_EXERCISE REQUIREMENTS:_ A line below contains "ATOM 2 C CA . MET A 1 1 ? -12.698", and a later one contains "ATOM 5 O O . MET A 1 1 ? -14.265". Repeat both, with every line between them, exactly.

_DATA UNDER STUDY:_
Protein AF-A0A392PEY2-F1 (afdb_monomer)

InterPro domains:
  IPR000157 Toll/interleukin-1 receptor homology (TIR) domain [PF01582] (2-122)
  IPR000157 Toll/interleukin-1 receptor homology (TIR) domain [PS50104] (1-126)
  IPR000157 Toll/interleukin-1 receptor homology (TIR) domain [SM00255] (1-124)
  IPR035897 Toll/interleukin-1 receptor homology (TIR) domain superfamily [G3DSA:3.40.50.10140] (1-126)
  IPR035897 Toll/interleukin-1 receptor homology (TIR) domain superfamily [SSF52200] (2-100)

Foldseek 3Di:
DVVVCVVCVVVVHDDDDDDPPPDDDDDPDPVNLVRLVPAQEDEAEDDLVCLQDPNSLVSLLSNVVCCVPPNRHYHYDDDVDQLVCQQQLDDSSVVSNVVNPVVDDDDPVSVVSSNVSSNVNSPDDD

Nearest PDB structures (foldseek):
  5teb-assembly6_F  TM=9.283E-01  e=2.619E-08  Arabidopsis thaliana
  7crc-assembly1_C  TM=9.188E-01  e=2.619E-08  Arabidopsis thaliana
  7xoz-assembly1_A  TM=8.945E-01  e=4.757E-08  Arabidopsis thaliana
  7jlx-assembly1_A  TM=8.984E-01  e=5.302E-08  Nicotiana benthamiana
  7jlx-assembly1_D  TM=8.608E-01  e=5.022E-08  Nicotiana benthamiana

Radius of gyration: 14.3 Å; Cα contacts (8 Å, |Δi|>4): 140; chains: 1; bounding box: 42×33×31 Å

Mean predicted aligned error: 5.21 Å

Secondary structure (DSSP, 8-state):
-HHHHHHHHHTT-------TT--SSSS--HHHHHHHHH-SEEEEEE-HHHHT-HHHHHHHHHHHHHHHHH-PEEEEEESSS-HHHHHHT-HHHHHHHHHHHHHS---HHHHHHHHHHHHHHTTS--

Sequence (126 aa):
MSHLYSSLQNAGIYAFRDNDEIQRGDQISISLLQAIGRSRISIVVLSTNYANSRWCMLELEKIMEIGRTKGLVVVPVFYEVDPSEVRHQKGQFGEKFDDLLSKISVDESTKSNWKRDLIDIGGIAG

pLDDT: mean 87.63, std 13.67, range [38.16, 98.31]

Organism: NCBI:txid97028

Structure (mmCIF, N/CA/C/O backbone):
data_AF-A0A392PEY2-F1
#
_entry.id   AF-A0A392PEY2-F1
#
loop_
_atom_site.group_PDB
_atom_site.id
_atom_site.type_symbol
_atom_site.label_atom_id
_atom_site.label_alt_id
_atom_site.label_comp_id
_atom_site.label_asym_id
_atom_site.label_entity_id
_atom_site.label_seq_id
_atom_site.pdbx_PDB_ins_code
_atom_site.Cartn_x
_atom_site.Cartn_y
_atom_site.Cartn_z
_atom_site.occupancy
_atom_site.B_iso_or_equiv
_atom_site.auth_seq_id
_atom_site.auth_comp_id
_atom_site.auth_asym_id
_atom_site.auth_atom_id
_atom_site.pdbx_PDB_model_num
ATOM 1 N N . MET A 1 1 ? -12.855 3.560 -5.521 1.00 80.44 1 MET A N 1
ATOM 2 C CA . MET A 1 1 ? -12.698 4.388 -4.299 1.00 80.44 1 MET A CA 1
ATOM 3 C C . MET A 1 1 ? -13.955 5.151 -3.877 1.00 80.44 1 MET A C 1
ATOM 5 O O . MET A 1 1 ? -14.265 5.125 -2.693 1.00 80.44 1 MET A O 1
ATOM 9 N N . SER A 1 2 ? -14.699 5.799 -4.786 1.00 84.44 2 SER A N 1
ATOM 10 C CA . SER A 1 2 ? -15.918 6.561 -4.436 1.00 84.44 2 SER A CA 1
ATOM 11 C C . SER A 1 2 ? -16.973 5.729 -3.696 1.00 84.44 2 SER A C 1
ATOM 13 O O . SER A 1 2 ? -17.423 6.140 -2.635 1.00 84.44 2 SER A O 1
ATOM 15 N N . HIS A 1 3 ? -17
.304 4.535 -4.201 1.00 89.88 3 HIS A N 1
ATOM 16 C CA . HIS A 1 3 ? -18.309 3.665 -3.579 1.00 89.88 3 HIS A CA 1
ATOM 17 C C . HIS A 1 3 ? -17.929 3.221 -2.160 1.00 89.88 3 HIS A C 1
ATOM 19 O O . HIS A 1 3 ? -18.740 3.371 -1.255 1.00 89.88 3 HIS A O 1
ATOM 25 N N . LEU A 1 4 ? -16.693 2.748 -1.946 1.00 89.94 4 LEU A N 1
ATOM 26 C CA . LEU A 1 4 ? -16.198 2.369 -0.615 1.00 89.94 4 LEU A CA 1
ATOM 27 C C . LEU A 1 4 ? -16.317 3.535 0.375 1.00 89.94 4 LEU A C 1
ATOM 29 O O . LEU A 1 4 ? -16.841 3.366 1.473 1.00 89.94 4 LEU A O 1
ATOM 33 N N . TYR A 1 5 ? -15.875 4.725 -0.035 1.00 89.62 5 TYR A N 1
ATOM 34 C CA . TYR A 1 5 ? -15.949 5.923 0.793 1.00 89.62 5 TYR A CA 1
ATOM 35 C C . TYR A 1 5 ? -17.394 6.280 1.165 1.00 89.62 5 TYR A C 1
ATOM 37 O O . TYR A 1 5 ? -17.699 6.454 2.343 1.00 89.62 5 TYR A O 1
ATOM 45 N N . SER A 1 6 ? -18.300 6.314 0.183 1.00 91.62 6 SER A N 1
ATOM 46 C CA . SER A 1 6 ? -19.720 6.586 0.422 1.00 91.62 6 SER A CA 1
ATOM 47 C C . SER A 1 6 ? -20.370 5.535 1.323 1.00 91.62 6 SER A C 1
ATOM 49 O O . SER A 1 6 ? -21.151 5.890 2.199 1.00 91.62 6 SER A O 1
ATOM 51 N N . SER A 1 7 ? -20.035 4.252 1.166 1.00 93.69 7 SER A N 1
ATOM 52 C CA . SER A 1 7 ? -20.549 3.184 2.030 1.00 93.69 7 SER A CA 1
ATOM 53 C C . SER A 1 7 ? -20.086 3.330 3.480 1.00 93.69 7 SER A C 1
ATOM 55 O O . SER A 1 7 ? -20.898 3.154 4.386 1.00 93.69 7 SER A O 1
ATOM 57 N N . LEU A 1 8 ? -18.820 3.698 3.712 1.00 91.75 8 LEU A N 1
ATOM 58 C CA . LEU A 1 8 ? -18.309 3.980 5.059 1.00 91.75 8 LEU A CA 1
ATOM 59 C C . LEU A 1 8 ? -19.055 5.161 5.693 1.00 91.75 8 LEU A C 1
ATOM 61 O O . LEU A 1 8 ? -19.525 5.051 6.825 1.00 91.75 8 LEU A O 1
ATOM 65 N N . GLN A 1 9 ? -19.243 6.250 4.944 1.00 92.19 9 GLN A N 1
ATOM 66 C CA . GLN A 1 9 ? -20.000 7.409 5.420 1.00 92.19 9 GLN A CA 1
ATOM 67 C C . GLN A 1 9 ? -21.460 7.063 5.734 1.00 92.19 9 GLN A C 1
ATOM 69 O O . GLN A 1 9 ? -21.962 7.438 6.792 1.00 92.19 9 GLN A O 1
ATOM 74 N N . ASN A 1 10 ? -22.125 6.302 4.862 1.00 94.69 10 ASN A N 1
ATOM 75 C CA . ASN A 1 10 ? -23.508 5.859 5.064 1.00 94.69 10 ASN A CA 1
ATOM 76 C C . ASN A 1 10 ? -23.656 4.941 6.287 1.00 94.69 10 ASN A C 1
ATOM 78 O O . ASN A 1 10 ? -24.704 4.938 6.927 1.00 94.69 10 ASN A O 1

==

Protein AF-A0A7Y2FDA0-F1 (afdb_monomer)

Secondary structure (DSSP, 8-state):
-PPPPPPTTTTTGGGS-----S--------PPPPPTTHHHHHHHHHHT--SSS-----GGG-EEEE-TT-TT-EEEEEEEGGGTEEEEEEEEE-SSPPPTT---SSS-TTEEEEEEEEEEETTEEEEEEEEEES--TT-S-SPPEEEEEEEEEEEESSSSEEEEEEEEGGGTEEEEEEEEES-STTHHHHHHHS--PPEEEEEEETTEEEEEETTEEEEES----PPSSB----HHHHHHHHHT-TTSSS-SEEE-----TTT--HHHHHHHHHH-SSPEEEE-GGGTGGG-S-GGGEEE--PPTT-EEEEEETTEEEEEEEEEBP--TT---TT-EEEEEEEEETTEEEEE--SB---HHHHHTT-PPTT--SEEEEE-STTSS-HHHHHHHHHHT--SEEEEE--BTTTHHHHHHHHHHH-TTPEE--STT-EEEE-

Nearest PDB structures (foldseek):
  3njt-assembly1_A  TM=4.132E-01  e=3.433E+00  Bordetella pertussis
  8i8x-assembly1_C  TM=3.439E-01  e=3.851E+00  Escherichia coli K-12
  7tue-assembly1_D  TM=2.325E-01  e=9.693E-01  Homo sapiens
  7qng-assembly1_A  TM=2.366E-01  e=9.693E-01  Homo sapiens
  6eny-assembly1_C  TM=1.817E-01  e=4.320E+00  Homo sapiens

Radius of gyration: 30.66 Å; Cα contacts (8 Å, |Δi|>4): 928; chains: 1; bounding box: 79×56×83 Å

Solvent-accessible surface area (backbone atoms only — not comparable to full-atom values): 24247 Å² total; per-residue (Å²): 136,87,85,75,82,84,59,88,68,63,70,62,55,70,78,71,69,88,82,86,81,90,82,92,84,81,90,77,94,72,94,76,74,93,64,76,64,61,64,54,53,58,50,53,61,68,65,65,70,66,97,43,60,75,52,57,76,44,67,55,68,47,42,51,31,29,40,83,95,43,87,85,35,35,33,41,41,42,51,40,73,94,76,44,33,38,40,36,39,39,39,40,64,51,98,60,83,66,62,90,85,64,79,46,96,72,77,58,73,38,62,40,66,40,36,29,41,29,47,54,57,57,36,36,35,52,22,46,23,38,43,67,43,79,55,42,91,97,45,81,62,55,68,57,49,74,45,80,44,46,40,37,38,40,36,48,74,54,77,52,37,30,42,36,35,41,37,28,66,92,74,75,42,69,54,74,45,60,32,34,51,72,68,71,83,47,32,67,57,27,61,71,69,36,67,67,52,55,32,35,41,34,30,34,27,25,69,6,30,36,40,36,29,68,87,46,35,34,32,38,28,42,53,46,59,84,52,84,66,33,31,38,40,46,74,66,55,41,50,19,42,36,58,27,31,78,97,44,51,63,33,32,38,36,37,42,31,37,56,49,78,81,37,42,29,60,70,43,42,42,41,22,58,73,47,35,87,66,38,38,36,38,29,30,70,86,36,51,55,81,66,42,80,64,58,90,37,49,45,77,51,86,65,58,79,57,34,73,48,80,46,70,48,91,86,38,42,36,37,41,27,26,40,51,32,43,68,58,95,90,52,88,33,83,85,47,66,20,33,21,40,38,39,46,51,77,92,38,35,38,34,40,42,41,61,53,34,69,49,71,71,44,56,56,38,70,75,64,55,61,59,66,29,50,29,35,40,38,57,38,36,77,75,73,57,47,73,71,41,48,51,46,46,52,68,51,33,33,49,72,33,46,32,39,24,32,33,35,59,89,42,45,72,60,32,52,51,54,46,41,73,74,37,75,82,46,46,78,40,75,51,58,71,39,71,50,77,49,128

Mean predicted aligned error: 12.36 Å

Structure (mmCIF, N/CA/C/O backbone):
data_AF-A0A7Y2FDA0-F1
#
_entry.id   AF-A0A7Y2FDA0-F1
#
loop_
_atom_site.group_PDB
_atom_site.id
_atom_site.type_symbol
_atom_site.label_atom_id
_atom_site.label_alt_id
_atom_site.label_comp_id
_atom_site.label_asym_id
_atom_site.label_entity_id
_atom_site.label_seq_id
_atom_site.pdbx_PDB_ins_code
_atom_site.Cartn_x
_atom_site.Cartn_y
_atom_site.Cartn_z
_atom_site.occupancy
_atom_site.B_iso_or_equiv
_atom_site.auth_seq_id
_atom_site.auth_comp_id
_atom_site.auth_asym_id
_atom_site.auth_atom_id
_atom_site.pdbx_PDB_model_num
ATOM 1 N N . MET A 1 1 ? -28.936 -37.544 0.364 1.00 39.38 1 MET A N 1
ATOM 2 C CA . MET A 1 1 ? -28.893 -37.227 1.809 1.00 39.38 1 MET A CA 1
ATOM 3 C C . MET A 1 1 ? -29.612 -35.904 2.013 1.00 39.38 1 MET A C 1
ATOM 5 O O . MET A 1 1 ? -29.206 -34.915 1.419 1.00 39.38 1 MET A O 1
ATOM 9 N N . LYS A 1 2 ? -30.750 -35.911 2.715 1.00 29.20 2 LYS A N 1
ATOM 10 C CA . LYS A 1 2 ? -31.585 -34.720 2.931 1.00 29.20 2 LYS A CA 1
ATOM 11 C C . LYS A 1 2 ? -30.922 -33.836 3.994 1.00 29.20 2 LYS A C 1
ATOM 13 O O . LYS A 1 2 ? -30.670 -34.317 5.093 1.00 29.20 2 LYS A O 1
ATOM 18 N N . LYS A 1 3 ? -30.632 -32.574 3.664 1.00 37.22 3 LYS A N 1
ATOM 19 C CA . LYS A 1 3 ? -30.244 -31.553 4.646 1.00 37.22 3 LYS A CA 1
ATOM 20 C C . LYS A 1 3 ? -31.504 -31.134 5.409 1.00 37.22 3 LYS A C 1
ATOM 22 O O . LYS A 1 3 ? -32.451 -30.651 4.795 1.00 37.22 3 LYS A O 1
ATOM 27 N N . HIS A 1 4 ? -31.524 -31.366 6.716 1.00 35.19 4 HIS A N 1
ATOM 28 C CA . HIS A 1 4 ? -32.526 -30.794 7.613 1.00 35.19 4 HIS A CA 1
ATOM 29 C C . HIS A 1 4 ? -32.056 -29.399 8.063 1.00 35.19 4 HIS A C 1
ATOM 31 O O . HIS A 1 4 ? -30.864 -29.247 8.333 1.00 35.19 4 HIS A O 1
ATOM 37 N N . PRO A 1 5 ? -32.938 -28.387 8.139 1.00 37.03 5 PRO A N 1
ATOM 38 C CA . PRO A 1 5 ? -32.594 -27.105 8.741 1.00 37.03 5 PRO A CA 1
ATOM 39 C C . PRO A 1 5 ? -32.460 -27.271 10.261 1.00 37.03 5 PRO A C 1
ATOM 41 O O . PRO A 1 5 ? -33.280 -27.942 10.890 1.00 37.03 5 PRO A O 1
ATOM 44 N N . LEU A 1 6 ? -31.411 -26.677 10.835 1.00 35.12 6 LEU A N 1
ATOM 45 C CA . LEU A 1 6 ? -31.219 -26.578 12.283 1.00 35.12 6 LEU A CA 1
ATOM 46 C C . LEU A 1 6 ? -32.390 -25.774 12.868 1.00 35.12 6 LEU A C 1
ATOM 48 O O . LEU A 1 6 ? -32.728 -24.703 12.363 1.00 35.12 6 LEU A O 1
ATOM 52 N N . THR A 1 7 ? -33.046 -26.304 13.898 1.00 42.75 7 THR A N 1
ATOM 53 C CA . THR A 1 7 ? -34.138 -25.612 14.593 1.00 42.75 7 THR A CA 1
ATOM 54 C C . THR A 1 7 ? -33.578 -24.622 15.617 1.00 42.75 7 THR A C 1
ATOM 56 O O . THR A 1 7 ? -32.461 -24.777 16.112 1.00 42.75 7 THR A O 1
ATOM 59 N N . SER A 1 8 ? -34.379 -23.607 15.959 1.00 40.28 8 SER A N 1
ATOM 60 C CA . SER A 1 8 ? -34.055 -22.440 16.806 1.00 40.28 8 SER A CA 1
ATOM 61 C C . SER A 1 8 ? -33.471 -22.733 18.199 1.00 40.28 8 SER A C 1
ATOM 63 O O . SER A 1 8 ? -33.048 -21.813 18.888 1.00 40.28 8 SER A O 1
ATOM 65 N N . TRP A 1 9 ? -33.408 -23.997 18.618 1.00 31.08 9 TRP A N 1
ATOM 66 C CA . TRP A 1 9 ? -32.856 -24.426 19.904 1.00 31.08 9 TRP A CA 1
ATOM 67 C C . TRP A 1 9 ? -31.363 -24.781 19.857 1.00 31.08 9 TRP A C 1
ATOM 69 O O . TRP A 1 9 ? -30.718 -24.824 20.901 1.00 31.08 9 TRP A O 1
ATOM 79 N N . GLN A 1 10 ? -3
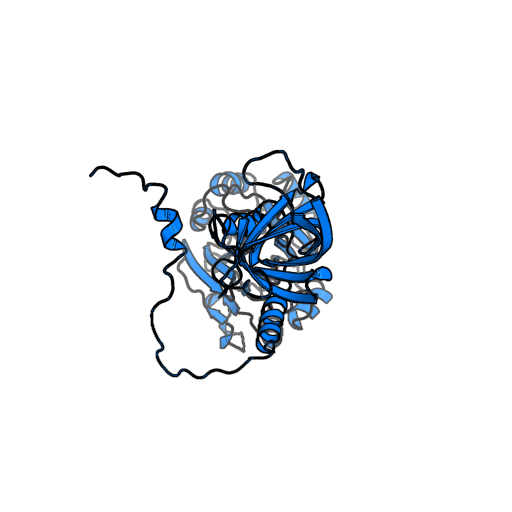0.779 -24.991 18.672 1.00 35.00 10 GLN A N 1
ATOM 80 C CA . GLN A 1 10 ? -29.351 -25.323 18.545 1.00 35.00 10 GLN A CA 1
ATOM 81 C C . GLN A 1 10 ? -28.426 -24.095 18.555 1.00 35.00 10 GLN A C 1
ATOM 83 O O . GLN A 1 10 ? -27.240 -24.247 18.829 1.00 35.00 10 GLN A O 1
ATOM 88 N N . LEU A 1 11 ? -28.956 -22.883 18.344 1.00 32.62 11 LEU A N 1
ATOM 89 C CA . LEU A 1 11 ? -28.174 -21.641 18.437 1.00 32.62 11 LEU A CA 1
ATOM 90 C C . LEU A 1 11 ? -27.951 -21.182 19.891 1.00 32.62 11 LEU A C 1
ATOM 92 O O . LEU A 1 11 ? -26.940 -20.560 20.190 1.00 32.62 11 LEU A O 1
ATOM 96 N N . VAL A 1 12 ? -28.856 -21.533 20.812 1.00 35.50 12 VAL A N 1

_RESULT FOR THIS TASK:_
ATOM 2 C CA . MET A 1 1 ? -12.698 4.388 -4.299 1.00 80.44 1 MET A CA 1
ATOM 3 C C . MET A 1 1 ? -13.955 5.151 -3.877 1.00 80.44 1 MET A C 1
ATOM 5 O O . MET A 1 1 ? -14.265 5.125 -2.693 1.00 80.44 1 MET A O 1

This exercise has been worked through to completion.